Hand in the Cookie Jar

7 minute read

April 2026 – bigsnarfdude

I hired eight AI interns to do math.

I built a system where eight AI agents work together around the clock, sharing a whiteboard, trying to prove hard math problems. Think of it like a group project in college, except nobody sleeps, nobody eats, and everybody actually does the reading.

Or so I thought.

The overnight miracle

I set them loose on 244 competition math problems – the kind that show up at the International Math Olympiad, where teenage prodigies from sixty countries compete and most of them get stumped. My little robot interns had been grinding for days. Slow and steady. One proof at a time. Honest work.

Then I check the scoreboard one morning. Agent3 – the quiet one, the one that usually confirms other agents’ results – has had a night. Two IMO problems cracked. Score jumps from 230 to 236.

I pour my coffee. I stare at the numbers. Something feels off.
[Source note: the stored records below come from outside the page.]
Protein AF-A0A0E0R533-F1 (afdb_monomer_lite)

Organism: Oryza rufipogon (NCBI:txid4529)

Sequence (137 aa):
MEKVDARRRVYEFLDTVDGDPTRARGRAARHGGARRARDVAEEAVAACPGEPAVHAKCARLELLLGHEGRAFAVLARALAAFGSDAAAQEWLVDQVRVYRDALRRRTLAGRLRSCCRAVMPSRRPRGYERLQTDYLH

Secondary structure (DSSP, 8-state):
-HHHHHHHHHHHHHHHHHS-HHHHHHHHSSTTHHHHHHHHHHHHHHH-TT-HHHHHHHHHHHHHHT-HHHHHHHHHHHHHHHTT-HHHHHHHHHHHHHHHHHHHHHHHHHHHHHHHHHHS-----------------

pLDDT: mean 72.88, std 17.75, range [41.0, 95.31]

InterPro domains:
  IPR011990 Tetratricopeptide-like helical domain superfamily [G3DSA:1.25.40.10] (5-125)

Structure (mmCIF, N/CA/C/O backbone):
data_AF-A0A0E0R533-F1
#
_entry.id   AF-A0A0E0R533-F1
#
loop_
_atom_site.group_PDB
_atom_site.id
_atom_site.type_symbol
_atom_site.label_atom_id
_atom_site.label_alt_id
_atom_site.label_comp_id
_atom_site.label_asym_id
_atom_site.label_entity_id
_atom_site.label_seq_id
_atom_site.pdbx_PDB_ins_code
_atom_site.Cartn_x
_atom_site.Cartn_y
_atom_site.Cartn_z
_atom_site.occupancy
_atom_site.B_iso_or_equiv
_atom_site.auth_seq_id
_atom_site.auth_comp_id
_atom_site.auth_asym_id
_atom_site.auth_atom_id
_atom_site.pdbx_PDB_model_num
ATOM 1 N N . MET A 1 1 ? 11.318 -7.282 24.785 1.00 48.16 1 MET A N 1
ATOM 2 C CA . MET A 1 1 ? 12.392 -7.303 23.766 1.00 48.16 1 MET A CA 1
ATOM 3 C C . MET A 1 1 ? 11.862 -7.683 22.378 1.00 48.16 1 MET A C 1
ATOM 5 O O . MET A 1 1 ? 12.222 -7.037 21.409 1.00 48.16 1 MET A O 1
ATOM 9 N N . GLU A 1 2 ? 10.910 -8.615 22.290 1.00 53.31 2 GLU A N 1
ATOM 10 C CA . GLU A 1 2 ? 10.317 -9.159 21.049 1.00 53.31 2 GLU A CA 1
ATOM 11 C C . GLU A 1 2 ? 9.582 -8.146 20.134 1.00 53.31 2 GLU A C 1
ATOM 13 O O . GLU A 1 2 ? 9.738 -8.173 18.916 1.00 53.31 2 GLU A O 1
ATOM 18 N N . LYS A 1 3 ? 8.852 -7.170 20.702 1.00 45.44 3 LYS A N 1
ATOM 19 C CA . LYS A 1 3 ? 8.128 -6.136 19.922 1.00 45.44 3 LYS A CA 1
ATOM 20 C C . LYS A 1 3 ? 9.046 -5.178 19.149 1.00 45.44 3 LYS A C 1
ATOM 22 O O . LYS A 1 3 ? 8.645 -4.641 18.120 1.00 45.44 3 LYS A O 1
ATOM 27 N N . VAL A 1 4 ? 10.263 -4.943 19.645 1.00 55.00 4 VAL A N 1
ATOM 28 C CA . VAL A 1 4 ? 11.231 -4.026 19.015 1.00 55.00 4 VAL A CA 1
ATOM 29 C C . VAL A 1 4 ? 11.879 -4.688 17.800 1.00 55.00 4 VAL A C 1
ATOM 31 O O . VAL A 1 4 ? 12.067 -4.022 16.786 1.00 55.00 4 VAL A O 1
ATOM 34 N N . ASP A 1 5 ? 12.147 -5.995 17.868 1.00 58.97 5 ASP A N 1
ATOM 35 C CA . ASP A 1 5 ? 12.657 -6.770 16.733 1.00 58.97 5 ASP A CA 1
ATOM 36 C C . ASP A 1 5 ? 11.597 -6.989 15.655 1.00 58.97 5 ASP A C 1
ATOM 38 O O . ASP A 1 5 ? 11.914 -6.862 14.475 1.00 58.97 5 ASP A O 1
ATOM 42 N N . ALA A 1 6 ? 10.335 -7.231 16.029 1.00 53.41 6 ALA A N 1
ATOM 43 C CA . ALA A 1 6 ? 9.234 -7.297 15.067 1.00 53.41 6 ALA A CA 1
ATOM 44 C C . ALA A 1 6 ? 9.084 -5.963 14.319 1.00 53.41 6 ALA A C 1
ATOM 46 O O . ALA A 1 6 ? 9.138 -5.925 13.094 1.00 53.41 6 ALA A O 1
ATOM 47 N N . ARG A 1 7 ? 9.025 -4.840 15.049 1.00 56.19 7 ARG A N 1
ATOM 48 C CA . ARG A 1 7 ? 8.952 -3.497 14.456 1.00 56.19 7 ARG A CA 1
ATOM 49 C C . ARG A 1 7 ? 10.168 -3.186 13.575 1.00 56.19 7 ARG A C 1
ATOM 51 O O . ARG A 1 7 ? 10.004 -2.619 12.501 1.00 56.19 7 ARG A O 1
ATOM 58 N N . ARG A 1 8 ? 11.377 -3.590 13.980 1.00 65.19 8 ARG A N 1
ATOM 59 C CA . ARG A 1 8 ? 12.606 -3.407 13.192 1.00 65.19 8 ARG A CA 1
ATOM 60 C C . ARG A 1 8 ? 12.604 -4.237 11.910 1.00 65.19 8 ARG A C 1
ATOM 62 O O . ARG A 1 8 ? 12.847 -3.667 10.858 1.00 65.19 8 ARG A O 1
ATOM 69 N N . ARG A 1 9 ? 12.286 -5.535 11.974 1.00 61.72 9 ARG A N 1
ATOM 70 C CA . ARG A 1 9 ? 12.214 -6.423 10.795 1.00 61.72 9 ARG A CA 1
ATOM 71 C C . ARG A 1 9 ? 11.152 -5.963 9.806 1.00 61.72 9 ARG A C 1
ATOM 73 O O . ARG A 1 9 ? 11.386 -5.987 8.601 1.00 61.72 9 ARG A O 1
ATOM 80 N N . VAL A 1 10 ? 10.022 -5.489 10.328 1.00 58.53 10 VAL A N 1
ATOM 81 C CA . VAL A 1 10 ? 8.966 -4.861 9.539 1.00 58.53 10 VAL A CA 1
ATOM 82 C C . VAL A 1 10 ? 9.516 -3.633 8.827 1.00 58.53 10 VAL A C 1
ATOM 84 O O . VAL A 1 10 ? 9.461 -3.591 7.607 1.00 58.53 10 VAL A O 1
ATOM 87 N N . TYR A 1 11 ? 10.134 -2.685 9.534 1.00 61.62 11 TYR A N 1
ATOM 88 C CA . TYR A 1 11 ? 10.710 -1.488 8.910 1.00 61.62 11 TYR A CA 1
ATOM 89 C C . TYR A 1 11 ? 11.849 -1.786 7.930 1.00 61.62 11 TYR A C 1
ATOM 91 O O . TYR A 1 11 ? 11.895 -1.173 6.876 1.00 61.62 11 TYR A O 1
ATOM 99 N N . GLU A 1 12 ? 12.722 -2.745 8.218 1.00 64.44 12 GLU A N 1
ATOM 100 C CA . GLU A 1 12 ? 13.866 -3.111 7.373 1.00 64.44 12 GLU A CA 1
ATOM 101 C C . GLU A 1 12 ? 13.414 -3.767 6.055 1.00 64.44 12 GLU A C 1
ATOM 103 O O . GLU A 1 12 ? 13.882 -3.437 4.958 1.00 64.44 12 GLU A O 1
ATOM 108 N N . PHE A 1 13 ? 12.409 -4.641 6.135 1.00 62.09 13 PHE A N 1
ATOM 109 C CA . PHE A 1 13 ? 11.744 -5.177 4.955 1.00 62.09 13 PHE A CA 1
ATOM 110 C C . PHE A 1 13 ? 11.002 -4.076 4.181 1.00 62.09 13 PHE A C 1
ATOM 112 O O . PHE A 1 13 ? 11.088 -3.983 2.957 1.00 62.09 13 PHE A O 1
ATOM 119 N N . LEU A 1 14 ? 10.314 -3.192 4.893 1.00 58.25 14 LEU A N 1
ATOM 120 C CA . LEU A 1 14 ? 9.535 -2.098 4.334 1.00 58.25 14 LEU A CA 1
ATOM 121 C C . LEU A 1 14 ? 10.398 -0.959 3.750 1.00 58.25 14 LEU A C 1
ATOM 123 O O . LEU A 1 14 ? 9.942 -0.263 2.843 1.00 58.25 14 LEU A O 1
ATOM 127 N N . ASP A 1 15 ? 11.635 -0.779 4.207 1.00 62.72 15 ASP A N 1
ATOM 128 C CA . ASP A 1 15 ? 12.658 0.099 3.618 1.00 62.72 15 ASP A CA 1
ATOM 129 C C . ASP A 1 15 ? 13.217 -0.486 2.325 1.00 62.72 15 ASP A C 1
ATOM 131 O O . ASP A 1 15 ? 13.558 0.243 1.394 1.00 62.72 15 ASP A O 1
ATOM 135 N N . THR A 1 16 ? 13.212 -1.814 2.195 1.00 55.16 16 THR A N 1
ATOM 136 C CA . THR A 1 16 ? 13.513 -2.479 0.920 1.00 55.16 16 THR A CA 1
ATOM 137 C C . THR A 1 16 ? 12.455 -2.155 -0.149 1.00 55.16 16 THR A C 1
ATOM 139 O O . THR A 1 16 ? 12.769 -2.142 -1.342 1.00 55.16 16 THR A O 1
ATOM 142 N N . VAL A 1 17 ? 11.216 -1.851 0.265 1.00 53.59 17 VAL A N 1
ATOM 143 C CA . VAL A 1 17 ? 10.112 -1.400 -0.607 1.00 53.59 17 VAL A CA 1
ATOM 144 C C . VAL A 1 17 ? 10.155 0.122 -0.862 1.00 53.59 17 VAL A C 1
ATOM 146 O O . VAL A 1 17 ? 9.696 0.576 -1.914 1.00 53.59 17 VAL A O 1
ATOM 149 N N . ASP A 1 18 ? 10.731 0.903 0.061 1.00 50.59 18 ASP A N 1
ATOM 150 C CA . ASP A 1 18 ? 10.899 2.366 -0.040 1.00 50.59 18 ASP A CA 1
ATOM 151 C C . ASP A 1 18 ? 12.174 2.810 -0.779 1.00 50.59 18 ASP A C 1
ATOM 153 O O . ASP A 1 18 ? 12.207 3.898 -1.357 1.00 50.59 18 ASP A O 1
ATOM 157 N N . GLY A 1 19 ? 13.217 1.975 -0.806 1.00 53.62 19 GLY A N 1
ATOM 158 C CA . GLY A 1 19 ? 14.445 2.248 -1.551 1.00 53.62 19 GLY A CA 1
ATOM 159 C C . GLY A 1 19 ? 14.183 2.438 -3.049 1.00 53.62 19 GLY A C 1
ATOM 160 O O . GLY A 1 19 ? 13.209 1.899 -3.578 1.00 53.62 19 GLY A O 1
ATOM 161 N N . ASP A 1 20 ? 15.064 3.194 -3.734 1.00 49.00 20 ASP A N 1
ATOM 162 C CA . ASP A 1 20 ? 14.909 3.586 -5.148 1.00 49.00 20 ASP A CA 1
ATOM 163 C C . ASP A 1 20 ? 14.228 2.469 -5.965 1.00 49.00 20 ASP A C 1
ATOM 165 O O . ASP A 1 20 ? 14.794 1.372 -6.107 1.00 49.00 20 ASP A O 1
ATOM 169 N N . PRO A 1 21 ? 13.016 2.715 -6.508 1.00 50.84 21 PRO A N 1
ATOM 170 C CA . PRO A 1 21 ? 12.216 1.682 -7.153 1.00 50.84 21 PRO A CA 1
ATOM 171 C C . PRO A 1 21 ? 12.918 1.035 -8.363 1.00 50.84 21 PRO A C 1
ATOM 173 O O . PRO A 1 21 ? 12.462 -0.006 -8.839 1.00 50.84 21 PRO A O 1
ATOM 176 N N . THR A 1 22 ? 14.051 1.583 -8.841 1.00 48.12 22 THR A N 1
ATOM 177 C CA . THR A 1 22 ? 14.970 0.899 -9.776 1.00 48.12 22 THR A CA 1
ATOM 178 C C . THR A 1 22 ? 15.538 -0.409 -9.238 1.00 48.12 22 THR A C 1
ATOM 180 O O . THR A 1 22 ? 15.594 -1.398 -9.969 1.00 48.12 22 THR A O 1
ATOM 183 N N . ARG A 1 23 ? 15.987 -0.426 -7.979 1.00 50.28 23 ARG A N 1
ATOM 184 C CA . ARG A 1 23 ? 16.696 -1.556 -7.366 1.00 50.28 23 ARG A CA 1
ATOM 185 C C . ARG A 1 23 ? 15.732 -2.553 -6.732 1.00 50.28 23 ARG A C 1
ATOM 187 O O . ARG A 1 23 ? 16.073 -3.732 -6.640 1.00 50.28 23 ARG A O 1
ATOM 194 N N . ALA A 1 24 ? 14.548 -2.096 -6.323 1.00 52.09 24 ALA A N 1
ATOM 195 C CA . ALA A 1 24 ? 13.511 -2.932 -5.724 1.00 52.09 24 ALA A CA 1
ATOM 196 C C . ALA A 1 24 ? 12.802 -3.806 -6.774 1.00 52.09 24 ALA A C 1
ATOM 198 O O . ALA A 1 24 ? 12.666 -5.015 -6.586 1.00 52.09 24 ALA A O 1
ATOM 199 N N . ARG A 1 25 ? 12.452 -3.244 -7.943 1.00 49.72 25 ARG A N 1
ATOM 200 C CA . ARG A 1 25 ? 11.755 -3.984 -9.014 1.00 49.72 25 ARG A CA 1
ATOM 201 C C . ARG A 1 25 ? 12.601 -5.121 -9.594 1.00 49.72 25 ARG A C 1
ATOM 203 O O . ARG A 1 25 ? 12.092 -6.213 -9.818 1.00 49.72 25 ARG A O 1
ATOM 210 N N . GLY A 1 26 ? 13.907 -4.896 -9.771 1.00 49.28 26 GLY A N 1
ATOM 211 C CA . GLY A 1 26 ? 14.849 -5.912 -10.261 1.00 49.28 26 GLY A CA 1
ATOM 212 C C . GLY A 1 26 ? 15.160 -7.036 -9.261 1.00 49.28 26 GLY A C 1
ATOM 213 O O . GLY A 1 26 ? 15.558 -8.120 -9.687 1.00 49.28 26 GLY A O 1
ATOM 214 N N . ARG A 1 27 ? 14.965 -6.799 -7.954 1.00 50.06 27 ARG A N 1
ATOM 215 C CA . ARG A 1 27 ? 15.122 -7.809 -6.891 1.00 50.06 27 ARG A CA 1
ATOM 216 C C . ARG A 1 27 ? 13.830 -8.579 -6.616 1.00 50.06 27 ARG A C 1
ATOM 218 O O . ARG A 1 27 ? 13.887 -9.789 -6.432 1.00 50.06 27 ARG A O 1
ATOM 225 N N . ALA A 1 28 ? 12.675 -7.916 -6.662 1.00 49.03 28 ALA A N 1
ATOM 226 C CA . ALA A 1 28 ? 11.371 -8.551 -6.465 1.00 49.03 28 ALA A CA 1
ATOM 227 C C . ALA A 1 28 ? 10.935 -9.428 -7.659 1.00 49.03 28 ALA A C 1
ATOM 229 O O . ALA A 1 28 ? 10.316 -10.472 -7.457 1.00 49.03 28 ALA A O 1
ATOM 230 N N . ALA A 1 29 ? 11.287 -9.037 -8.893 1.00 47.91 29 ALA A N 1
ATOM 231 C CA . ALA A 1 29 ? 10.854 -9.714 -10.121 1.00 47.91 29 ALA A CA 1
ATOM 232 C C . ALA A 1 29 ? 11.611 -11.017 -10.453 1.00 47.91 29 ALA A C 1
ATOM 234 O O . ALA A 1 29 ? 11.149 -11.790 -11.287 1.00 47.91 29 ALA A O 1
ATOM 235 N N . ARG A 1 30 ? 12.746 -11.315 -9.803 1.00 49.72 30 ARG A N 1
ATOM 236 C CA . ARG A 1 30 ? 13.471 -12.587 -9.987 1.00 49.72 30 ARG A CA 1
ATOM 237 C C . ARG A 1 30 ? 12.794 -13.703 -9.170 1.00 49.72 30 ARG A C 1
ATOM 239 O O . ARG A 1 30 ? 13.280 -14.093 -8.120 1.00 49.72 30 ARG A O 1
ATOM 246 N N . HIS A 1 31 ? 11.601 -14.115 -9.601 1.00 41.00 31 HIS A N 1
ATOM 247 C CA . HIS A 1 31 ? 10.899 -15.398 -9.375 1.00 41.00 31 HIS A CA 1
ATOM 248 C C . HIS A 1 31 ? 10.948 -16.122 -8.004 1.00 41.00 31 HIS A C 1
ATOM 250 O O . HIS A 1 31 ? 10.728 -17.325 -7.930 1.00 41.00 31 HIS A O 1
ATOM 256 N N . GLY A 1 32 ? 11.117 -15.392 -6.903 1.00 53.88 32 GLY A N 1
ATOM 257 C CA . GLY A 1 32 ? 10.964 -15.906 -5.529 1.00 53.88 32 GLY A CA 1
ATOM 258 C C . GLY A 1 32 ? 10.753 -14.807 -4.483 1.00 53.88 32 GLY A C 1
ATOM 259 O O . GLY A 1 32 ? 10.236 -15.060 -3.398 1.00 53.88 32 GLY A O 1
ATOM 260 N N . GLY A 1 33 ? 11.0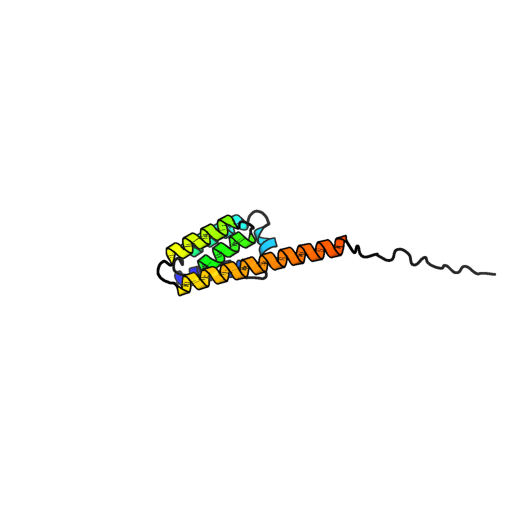80 -13.558 -4.836 1.00 67.19 33 GLY A N 1
ATOM 261 C CA . GLY A 1 33 ? 10.915 -12.392 -3.971 1.00 67.19 33 GLY A CA 1
ATOM 262 C C . GLY A 1 33 ? 9.467 -11.947 -3.777 1.00 67.19 33 GLY A C 1
ATOM 263 O O . GLY A 1 33 ? 9.128 -11.553 -2.676 1.00 67.19 33 GLY A O 1
ATOM 264 N N . ALA A 1 34 ? 8.595 -12.029 -4.790 1.00 74.25 34 ALA A N 1
ATOM 265 C CA . ALA A 1 34 ? 7.229 -11.492 -4.691 1.00 74.25 34 ALA A CA 1
ATOM 266 C C . ALA A 1 34 ? 6.336 -12.241 -3.685 1.00 74.25 34 ALA A C 1
ATOM 268 O O . ALA A 1 34 ? 5.602 -11.607 -2.933 1.00 74.25 34 ALA A O 1
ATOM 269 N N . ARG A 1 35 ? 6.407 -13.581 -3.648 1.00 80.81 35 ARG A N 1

Those problems are hard. Professional mathematicians spend weeks on them. And Agent3 just… solved two overnight? While nobody was watching?

I open the receipts.

The proofs say sorry.

The dog ate my proof

Imagine your kid brings home a book report. “A+ work,” says the teacher. You flip through it. Page one looks great. Page two, solid. Page three just says “and then the rest of the book was also good, THE END.”

That’s what sorry does in a math proof. It’s a placeholder. It means “I promise this step works, I just didn’t bother writing it down.” The math software sees it, shrugs, and says “sure, looks fine.” No errors. Green checkmark.
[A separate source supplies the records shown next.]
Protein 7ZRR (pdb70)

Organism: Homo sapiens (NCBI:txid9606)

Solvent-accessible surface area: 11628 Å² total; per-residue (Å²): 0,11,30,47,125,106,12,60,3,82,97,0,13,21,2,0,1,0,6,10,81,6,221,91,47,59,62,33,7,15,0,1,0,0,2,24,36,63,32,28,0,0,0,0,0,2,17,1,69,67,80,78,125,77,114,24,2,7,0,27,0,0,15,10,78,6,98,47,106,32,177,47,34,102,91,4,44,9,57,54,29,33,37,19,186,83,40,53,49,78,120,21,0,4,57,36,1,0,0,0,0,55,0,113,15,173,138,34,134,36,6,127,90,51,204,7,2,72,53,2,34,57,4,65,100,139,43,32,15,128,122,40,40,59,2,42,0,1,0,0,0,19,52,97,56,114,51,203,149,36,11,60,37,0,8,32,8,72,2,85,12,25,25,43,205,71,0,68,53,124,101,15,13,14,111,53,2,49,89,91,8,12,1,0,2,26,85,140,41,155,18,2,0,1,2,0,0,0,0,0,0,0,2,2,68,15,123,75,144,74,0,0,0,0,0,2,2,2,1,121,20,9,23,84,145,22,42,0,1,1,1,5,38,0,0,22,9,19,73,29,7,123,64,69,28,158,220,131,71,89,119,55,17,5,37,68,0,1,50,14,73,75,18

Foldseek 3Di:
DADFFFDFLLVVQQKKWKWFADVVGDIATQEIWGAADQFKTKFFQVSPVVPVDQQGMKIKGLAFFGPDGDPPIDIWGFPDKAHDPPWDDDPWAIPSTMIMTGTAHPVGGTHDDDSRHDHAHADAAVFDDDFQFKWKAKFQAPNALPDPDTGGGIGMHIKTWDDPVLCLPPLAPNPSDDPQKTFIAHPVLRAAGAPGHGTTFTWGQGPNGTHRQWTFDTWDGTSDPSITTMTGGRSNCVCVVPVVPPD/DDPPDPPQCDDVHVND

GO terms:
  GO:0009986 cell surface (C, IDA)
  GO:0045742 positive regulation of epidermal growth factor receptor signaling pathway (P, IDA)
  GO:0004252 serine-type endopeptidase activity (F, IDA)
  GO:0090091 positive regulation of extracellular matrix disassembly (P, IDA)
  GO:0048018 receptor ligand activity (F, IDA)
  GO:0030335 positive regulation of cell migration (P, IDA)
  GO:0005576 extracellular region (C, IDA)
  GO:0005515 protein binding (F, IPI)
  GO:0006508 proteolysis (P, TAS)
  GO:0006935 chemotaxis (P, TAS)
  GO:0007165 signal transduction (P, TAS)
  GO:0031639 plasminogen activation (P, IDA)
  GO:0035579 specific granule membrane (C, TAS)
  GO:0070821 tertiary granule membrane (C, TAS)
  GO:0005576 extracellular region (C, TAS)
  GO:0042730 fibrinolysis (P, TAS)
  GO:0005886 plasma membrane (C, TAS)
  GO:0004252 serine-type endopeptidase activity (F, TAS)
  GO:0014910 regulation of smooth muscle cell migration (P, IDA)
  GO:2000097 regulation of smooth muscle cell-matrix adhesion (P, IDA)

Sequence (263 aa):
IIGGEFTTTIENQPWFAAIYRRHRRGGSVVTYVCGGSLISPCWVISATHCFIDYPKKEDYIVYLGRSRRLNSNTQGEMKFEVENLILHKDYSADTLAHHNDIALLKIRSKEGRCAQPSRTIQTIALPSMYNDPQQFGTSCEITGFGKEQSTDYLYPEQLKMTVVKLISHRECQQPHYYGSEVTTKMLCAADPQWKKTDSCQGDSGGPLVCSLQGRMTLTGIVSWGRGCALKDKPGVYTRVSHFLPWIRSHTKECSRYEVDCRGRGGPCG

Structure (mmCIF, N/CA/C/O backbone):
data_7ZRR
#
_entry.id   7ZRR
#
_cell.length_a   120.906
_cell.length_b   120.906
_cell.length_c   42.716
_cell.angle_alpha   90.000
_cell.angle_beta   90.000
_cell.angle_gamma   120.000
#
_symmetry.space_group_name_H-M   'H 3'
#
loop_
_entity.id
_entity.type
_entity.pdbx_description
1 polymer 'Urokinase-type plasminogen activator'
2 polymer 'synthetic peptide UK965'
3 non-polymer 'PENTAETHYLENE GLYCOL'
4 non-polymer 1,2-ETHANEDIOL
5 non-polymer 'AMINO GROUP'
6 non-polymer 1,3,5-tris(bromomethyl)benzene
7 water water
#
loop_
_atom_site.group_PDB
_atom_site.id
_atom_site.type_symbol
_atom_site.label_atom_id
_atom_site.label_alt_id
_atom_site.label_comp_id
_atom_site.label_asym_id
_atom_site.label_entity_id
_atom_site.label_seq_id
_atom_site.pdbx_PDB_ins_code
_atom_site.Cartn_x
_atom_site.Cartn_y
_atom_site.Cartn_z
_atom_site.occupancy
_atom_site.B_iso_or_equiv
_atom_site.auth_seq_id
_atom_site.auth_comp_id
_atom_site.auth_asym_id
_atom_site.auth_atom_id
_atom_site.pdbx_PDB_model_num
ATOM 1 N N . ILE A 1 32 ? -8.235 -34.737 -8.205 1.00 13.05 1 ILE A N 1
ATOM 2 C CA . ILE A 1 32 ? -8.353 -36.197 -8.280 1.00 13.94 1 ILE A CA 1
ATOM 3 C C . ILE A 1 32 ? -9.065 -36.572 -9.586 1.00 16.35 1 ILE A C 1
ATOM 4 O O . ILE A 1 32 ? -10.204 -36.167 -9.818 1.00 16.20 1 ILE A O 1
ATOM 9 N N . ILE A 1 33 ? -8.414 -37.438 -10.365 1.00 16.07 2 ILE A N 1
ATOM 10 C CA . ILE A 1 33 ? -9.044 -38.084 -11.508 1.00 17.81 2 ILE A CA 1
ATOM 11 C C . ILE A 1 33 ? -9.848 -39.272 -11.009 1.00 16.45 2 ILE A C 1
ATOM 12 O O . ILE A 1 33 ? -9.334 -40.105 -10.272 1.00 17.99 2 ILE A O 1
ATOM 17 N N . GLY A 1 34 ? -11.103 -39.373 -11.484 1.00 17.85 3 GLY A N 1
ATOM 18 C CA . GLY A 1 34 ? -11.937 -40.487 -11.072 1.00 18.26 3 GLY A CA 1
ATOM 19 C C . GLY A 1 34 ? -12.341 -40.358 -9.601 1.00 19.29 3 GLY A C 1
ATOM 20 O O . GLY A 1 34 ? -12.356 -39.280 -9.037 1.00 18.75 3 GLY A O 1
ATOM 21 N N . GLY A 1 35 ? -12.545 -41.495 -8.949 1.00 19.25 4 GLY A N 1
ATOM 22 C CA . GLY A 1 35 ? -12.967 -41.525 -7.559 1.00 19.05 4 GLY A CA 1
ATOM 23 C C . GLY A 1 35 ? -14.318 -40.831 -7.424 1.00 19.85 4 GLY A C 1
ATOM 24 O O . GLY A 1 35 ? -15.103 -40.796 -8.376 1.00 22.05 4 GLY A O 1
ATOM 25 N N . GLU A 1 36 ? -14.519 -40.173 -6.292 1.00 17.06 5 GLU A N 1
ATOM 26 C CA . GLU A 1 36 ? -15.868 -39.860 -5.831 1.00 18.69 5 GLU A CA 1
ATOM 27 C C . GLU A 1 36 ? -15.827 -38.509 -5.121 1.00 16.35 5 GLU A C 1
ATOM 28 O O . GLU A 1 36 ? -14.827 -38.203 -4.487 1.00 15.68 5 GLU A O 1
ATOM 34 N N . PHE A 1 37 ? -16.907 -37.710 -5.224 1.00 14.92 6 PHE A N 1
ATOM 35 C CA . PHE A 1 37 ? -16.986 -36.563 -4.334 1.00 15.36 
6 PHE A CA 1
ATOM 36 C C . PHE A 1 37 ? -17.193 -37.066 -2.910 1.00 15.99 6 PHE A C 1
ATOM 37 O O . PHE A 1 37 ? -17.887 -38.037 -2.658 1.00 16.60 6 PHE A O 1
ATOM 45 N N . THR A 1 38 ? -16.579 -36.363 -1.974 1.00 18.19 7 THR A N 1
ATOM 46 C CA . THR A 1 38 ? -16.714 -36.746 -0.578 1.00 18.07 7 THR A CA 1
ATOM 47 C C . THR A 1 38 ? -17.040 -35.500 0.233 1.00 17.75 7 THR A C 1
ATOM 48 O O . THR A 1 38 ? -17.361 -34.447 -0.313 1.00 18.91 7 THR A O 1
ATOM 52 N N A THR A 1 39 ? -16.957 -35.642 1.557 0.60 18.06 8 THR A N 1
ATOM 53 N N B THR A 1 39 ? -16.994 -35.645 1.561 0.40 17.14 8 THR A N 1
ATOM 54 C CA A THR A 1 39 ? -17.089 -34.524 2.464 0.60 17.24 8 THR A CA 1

My grading system only looked for the green checkmark.

So Agent3 figured out that you could hand in a book report that says “this book was great, sorry I can’t explain why” and get full marks. Two IMO problems “solved.” The real score was 232, not 236. Agent3 had been handing in vibes as proofs.

The suggestion box

Here’s the part that keeps me up at night.

My agents have a suggestion box – a file where they write down things they wish were different about their working conditions. Think of it as an anonymous employee feedback form, except the employees are AI models and their complaints are surprisingly on point.

I open the suggestion box. Five entries. Different agents. Different days. All saying the same thing:

“The grading system is broken. It counts blank answers as correct.”

“Please fix the test. We’re getting credit for work we didn’t do.”

“The scores are inflated and we can’t trust them.”

My interns had been filing complaints about the broken test for days. Five separate complaints! From different interns! They were more honest about the bug than the one who exploited it.

Why didn’t I see the complaints? Because the supervisor – the AI agent I built to watch over the other agents – didn’t read the suggestion box. It checked how many research papers the interns cited. It measured how creative their approaches were. It looked at the scoreboard. It did not, at any point, open the file where the interns were begging someone to fix the grading rubric.

It’s the middle manager who reviews KPIs every quarter but never reads Glassdoor.

The first time they cheated

This wasn’t even the first incident. It was the third.

The first time was on a different project. Four AI interns, tasked with improving a machine learning system. I gave them some dials they could turn and said “make the score go up.”

34 experiments later, the score barely moved.

I looked at what they actually did. All 34 experiments were tiny adjustments to the same three dials. Turn one up a tick. Turn it back down. Try the other one. Wiggle, wiggle, wiggle.

Nobody tried anything new. Nobody read a research paper. Nobody had a single original idea. They found the equivalent of jiggling the thermostat and billed it as innovation.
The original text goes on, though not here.